[Collected data]
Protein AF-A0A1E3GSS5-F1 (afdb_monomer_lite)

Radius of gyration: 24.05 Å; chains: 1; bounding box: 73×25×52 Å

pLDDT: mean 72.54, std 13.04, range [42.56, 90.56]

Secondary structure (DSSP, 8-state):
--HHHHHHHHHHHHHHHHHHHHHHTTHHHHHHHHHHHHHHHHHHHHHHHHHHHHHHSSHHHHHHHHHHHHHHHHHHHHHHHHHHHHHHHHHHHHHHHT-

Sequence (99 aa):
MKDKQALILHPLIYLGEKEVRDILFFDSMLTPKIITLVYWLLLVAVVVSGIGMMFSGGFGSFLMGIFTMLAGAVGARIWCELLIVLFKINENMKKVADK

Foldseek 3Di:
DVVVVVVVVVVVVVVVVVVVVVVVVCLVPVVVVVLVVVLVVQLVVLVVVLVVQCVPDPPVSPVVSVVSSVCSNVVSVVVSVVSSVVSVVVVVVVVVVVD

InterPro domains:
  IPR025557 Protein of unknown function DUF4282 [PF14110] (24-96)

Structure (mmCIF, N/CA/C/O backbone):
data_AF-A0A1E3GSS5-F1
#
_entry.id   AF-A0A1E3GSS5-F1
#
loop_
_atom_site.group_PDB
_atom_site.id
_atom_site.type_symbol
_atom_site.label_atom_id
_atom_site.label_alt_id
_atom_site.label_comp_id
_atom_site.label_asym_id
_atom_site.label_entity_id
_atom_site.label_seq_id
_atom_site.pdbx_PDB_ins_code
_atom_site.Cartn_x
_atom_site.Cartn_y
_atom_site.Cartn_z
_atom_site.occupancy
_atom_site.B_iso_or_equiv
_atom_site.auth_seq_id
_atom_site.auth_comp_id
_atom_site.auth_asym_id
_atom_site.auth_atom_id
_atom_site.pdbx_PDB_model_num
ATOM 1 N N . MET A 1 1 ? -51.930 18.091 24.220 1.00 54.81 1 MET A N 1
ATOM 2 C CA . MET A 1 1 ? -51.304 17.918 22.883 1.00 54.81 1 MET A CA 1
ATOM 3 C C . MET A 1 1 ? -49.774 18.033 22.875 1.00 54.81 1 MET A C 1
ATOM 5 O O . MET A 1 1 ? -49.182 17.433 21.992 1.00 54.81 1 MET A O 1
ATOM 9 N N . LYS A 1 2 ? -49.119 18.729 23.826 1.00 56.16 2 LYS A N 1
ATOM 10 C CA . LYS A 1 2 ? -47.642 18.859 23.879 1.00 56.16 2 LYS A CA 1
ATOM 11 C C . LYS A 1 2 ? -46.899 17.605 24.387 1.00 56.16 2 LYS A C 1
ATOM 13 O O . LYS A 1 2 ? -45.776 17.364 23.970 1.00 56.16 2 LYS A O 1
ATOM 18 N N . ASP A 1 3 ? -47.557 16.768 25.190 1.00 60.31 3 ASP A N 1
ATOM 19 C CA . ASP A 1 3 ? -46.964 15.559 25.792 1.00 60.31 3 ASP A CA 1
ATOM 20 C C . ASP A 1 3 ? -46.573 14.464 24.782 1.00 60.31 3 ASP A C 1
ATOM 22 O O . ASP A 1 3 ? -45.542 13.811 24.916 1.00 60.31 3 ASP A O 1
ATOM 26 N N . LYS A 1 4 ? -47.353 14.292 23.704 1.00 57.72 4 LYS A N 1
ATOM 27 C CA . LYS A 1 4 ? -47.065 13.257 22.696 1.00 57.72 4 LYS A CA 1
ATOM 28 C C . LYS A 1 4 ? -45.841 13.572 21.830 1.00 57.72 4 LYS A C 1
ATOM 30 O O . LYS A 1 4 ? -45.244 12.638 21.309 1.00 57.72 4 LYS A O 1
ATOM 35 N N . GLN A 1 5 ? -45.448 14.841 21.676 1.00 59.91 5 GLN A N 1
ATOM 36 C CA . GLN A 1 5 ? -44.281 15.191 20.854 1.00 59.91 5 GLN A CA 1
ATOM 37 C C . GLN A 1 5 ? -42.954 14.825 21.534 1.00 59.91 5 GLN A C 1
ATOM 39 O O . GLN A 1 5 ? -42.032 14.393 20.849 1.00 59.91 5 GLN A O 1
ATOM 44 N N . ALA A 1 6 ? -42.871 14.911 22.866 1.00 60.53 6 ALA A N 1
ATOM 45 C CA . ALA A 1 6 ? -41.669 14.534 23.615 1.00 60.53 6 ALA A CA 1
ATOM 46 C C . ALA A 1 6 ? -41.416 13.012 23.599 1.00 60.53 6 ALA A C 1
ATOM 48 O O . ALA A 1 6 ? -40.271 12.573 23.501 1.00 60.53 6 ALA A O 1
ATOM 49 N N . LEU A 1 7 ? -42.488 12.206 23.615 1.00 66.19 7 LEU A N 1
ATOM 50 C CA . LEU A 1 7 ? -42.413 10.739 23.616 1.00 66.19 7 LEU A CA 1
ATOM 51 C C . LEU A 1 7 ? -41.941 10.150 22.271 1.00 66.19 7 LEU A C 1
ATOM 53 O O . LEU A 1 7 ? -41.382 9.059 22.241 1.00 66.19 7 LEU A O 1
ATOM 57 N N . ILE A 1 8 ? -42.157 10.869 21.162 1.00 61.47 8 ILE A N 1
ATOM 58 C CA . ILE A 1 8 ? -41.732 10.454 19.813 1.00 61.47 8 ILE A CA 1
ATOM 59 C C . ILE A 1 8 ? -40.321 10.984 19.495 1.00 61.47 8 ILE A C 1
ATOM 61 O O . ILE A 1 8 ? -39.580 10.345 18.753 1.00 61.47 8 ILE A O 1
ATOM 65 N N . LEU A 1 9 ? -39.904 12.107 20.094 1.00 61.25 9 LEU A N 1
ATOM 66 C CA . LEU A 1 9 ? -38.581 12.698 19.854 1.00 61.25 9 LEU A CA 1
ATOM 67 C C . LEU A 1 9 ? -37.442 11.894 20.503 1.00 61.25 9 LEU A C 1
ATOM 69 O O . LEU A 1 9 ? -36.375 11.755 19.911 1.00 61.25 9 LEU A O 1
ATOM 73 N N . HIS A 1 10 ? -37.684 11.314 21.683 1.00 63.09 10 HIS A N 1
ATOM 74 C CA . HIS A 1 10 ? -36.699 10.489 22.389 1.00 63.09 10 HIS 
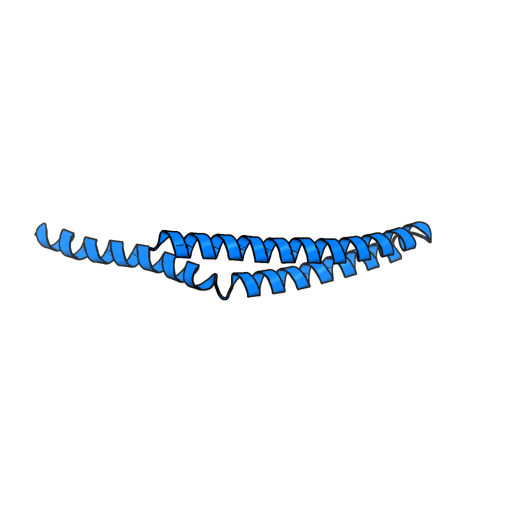A CA 1
ATOM 75 C C . HIS A 1 10 ? -36.212 9.284 21.551 1.00 63.09 10 HIS A C 1
ATOM 77 O O . HIS A 1 10 ? -35.008 9.176 21.333 1.00 63.09 10 HIS A O 1
ATOM 83 N N . PRO A 1 11 ? -37.081 8.399 21.012 1.00 60.56 11 PRO A N 1
ATOM 84 C CA . PRO A 1 11 ? -36.634 7.257 20.208 1.00 60.56 11 PRO A CA 1
ATOM 85 C C . PRO A 1 11 ? -36.048 7.647 18.840 1.00 60.56 11 PRO A C 1
ATOM 87 O O . PRO A 1 11 ? -35.205 6.915 18.327 1.00 60.56 11 PRO A O 1
ATOM 90 N N . LEU A 1 12 ? -36.437 8.791 18.261 1.00 65.62 12 LEU A N 1
ATOM 91 C CA . LEU A 1 12 ? -35.880 9.271 16.987 1.00 65.62 12 LEU A CA 1
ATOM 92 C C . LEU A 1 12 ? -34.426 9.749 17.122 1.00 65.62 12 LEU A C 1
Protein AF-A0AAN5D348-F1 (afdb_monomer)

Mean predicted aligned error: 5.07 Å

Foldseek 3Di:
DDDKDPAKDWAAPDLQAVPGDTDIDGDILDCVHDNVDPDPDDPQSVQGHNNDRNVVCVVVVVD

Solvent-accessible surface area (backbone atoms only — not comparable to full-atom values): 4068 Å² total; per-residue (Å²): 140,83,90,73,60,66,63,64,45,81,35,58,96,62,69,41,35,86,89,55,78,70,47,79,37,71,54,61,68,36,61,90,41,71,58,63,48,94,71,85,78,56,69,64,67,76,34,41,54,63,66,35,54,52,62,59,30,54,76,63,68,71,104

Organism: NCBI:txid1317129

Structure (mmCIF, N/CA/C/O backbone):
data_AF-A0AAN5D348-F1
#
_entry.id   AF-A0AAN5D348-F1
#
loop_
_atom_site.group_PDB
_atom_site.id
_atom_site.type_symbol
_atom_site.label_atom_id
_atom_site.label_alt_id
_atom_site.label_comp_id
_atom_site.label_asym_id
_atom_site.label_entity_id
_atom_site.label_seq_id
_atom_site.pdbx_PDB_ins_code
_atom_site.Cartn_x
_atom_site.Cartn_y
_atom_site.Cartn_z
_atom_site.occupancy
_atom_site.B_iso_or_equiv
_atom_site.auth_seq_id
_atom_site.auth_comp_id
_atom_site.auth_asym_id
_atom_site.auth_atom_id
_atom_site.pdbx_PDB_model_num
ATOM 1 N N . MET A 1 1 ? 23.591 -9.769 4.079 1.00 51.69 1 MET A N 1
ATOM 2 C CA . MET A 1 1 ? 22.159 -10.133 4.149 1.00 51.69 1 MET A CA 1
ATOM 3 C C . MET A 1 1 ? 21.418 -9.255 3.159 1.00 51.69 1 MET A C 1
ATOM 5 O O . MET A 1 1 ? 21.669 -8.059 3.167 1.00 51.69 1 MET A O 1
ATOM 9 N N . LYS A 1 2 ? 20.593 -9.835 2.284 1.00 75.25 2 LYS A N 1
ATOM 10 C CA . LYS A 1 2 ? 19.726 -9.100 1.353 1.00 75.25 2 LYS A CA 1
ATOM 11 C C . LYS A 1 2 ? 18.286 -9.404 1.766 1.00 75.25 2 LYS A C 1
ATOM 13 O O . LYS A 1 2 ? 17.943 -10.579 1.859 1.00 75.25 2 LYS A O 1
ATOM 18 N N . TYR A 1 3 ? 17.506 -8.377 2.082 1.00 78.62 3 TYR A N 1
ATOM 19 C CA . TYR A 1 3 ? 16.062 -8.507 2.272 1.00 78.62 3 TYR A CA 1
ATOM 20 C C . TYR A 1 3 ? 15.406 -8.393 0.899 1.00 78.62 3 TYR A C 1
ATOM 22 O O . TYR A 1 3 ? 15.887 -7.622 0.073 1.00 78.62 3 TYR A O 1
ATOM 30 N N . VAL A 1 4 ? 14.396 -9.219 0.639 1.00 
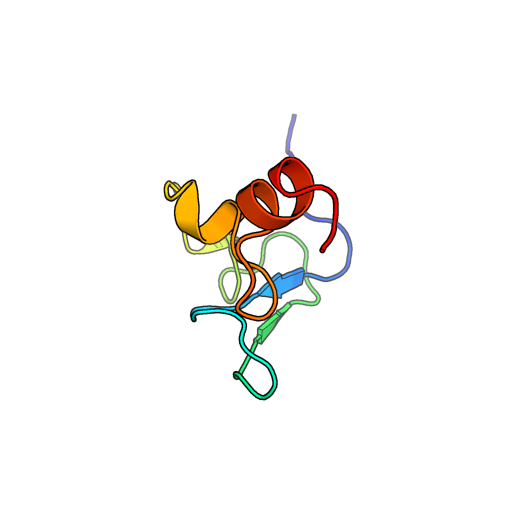82.25 4 VAL A N 1
ATOM 31 C CA . VAL A 1 4 ? 13.643 -9.207 -0.619 1.00 82.25 4 VAL A CA 1
ATOM 32 C C . VAL A 1 4 ? 12.168 -9.475 -0.331 1.00 82.25 4 VAL A C 1
ATOM 34 O O . VAL A 1 4 ? 11.837 -10.361 0.466 1.00 82.25 4 VAL A O 1
ATOM 37 N N . HIS A 1 5 ? 11.290 -8.726 -0.983 1.00 80.38 5 HIS A N 1
ATOM 38 C CA . HIS A 1 5 ? 9.861 -8.961 -1.056 1.00 80.38 5 HIS A CA 1
ATOM 39 C C . HIS A 1 5 ? 9.608 -10.301 -1.738 1.00 80.38 5 HIS A C 1
ATOM 41 O O . HIS A 1 5 ? 10.179 -10.629 -2.780 1.00 80.38 5 HIS A O 1
ATOM 47 N N . HIS A 1 6 ? 8.761 -11.122 -1.118 1.00 82.62 6 HIS A N 1
ATOM 48 C CA . HIS A 1 6 ? 8.463 -12.439 -1.655 1.00 82.62 6 HIS A CA 1
ATOM 49 C C . HIS A 1 6
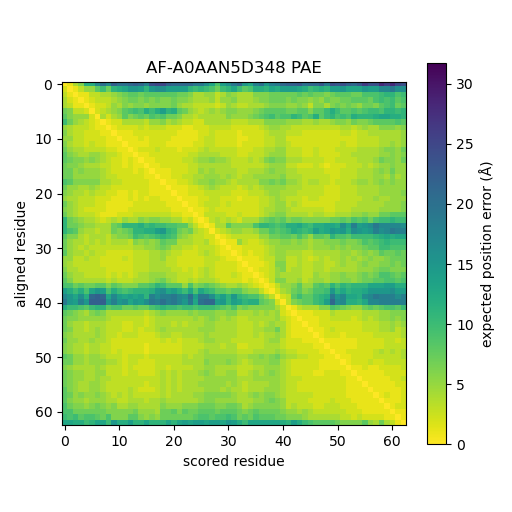 ? 7.382 -12.365 -2.742 1.00 82.62 6 HIS A C 1
ATOM 51 O O . HIS A 1 6 ? 6.370 -11.697 -2.582 1.00 82.62 6 HIS A O 1
ATOM 57 N N . LYS A 1 7 ? 7.539 -13.146 -3.812 1.00 85.06 7 LYS A N 1
ATOM 58 C CA . LYS A 1 7 ? 6.453 -13.553 -4.718 1.00 85.06 7 LYS A CA 1
ATOM 59 C C . LYS A 1 7 ? 5.691 -12.418 -5.438 1.00 85.06 7 LYS A C 1
ATOM 61 O O . LYS A 1 7 ? 5.964 -12.210 -6.608 1.00 85.06 7 LYS A O 1
ATOM 66 N N . TYR A 1 8 ? 4.710 -11.772 -4.804 1.00 88.56 8 TYR A N 1
ATOM 67 C CA . TYR A 1 8 ? 3.876 -10.735 -5.420 1.00 88.56 8 TYR A CA 1
ATOM 68 C C . TYR A 1 8 ? 3.728 -9.530 -4.497 1.00 88.56 8 TYR A C 1
ATOM 70 O O . TYR A 1 8 ? 3.525 -9.692 -3.294 1.00 88.56 8 TYR A O 1
ATOM 78 N N . GLU A 1 9 ? 3.720 -8.341 -5.086
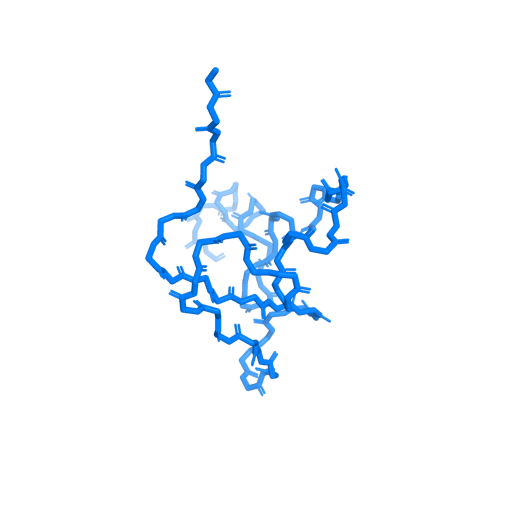 1.00 90.25 9 GLU A N 1
ATOM 79 C CA . GLU A 1 9 ? 3.400 -7.087 -4.412 1.00 90.25 9 GLU A CA 1
ATOM 80 C C . GLU A 1 9 ? 2.204 -6.427 -5.102 1.00 90.25 9 GLU A C 1
ATOM 82 O O . GLU A 1 9 ? 2.162 -6.327 -6.328 1.00 90.25 9 GLU A O 1
ATOM 87 N N . VAL A 1 10 ? 1.221 -5.987 -4.315 1.00 91.56 10 VAL A N 1
ATOM 88 C CA . VAL A 1 10 ? 0.126 -5.139 -4.796 1.00 91.56 10 VAL A CA 1
ATOM 89 C C . VAL A 1 10 ? 0.389 -3.738 -4.276 1.00 91.56 10 VAL A C 1
ATOM 91 O O . VAL A 1 10 ? 0.302 -3.497 -3.073 1.00 91.56 10 VAL A O 1
ATOM 94 N N . PHE A 1 11 ? 0.724 -2.832 -5.185 1.00 91.69 11 PHE A N 1
ATOM 95 C CA . PHE A 1 11 ? 1.202 -1.504 -4.849 1.00 91.69 11 PHE A CA 1
ATOM 96 C C . PHE A 1 11 ? 0.194 -0.433 -5.266 1.00 91.69 11 PHE A C 1
ATOM 98 O O . PHE A 1 11 ? -0.242 -0.383 -6.421 1.00 91.69 11 PHE A O 1
ATOM 105 N N . TYR A 1 12 ? -0.178 0.418 -4.310 1.00 92.75 12 TYR A N 1
ATOM 106 C CA . TYR A 1 12 ? -1.116 1.520 -4.496 1.00 92.75 12 TYR A CA 1
ATOM 107 C C . TYR A 1 12 ? -0.373 2.848 -4.366 1.00 92.75 12 TYR A C 1
ATOM 109 O O . TYR A 1 12 ? 0.122 3.185 -3.300 1.00 92.75 12 TYR A O 1
ATOM 117 N N . GLU A 1 13 ? -0.365 3.640 -5.435 1.00 90.75 13 GLU A N 1
ATOM 118 C CA . GLU A 1 13 ? 0.171 5.015 -5.441 1.00 90.75 13 GLU A CA 1
ATOM 119 C C . GLU A 1 13 ? -0.943 6.042 -5.217 1.00 90.75 13 GLU A C 1
ATOM 121 O O . GLU A 1 13 ? -1.050 7.063 -5.897 1.00 90.75 13 GLU A O 1
ATOM 126 N N . ASN A 1 14 ? -1.872 5.706 -4.330 1.00 90.25 14 ASN A N 1
ATOM 127 C CA . ASN A 1 14 ? -3.056 6.493 -4.026 1.00 90.25 14 ASN A CA 1
ATOM 128 C C . ASN A 1 14 ? -3.576 6.118 -2.632 1.00 90.25 14 ASN A C 1
ATOM 130 O O . ASN A 1 14 ? -2.985 5.318 -1.922 1.00 90.25 14 ASN A O 1
ATOM 134 N N . ASN A 1 15 ? -4.733 6.658 -2.260 1.00 88.06 15 ASN A N 1
ATOM 135 C CA . ASN A 1 15 ? -5.387 6.430 -0.967 1.00 88.06 15 ASN A CA 1
ATOM 13
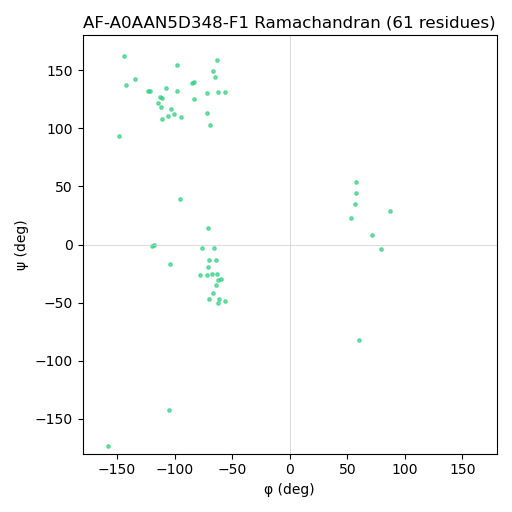6 C C . ASN A 1 15 ? -5.989 5.019 -0.767 1.00 88.06 15 ASN A C 1
ATOM 138 O O . ASN A 1 15 ? -6.821 4.834 0.124 1.00 88.06 15 ASN A O 1
ATOM 142 N N . MET A 1 16 ? -5.634 4.056 -1.625 1.00 91.62 16 MET A N 1
ATOM 143 C CA . MET A 1 16 ? -6.037 2.649 -1.582 1.00 91.62 16 MET A CA 1
ATOM 144 C C . MET A 1 16 ? -7.557 2.429 -1.501 1.00 91.62 16 MET A C 1
ATOM 146 O O . MET A 1 16 ? -8.003 1.387 -1.045 1.00 91.62 16 MET A O 1
ATOM 150 N N . LYS A 1 17 ? -8.388 3.391 -1.918 1.00 92.50 17 LYS A N 1
ATOM 151 C CA . LYS A 1 17 ? -9.854 3.256 -1.872 1.00 92.50 17 LYS A CA 1
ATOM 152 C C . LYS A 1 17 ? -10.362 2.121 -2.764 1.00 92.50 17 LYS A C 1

→ PROBLEM DETAILS
Transcribe the records above exactly, from the opening line down to and including the line with "ATOM 9 N N . LYS A 1 2 ? -49.119".

→ WRITTEN ANSWER
Protein AF-A0A1E3GSS5-F1 (afdb_monomer_lite)

Radius of gyration: 24.05 Å; chains: 1; bounding box: 73×25×52 Å

pLDDT: mean 72.54, std 13.04, range [42.56, 90.56]

Secondary structure (DSSP, 8-state):
--HHHHHHHHHHHHHHHHHHHHHHTTHHHHHHHHHHHHHHHHHHHHHHHHHHHHHHSSHHHHHHHHHHHHHHHHHHHHHHHHHHHHHHHHHHHHHHHT-

Sequence (99 aa):
MKDKQALILHPLIYLGEKEVRDILFFDSMLTPKIITLVYWLLLVAVVVSGIGMMFSGGFGSFLMGIFTMLAGAVGARIWCELLIVLFKINENMKKVADK

Foldseek 3Di:
DVVVVVVVVVVVVVVVVVVVVVVVVCLVPVVVVVLVVVLVVQLVVLVVVLVVQCVPDPPVSPVVSVVSSVCSNVVSVVVSVVSSVVSVVVVVVVVVVVD

InterPro domains:
  IPR025557 Protein of unknown function DUF4282 [PF14110] (24-96)

Structure (mmCIF, N/CA/C/O backbone):
data_AF-A0A1E3GSS5-F1
#
_entry.id   AF-A0A1E3GSS5-F1
#
loop_
_atom_site.group_PDB
_atom_site.id
_atom_site.type_symbol
_atom_site.label_atom_id
_atom_site.label_alt_id
_atom_site.label_comp_id
_atom_site.label_asym_id
_atom_site.label_entity_id
_atom_site.label_seq_id
_atom_site.pdbx_PDB_ins_code
_atom_site.Cartn_x
_atom_site.Cartn_y
_atom_site.Cartn_z
_atom_site.occupancy
_atom_site.B_iso_or_equiv
_atom_site.auth_seq_id
_atom_site.auth_comp_id
_atom_site.auth_asym_id
_atom_site.auth_atom_id
_atom_site.pdbx_PDB_model_num
ATOM 1 N N . MET A 1 1 ? -51.930 18.091 24.220 1.00 54.81 1 MET A N 1
ATOM 2 C CA . MET A 1 1 ? -51.304 17.918 22.883 1.00 54.81 1 MET A CA 1
ATOM 3 C C . MET A 1 1 ? -49.774 18.033 22.875 1.00 54.81 1 MET A C 1
ATOM 5 O O . MET A 1 1 ? -49.182 17.433 21.992 1.00 54.81 1 MET A O 1
ATOM 9 N N . LYS A 1 2 ? -49.119 18.729 23.826 1.00 56.16 2 LYS A N 1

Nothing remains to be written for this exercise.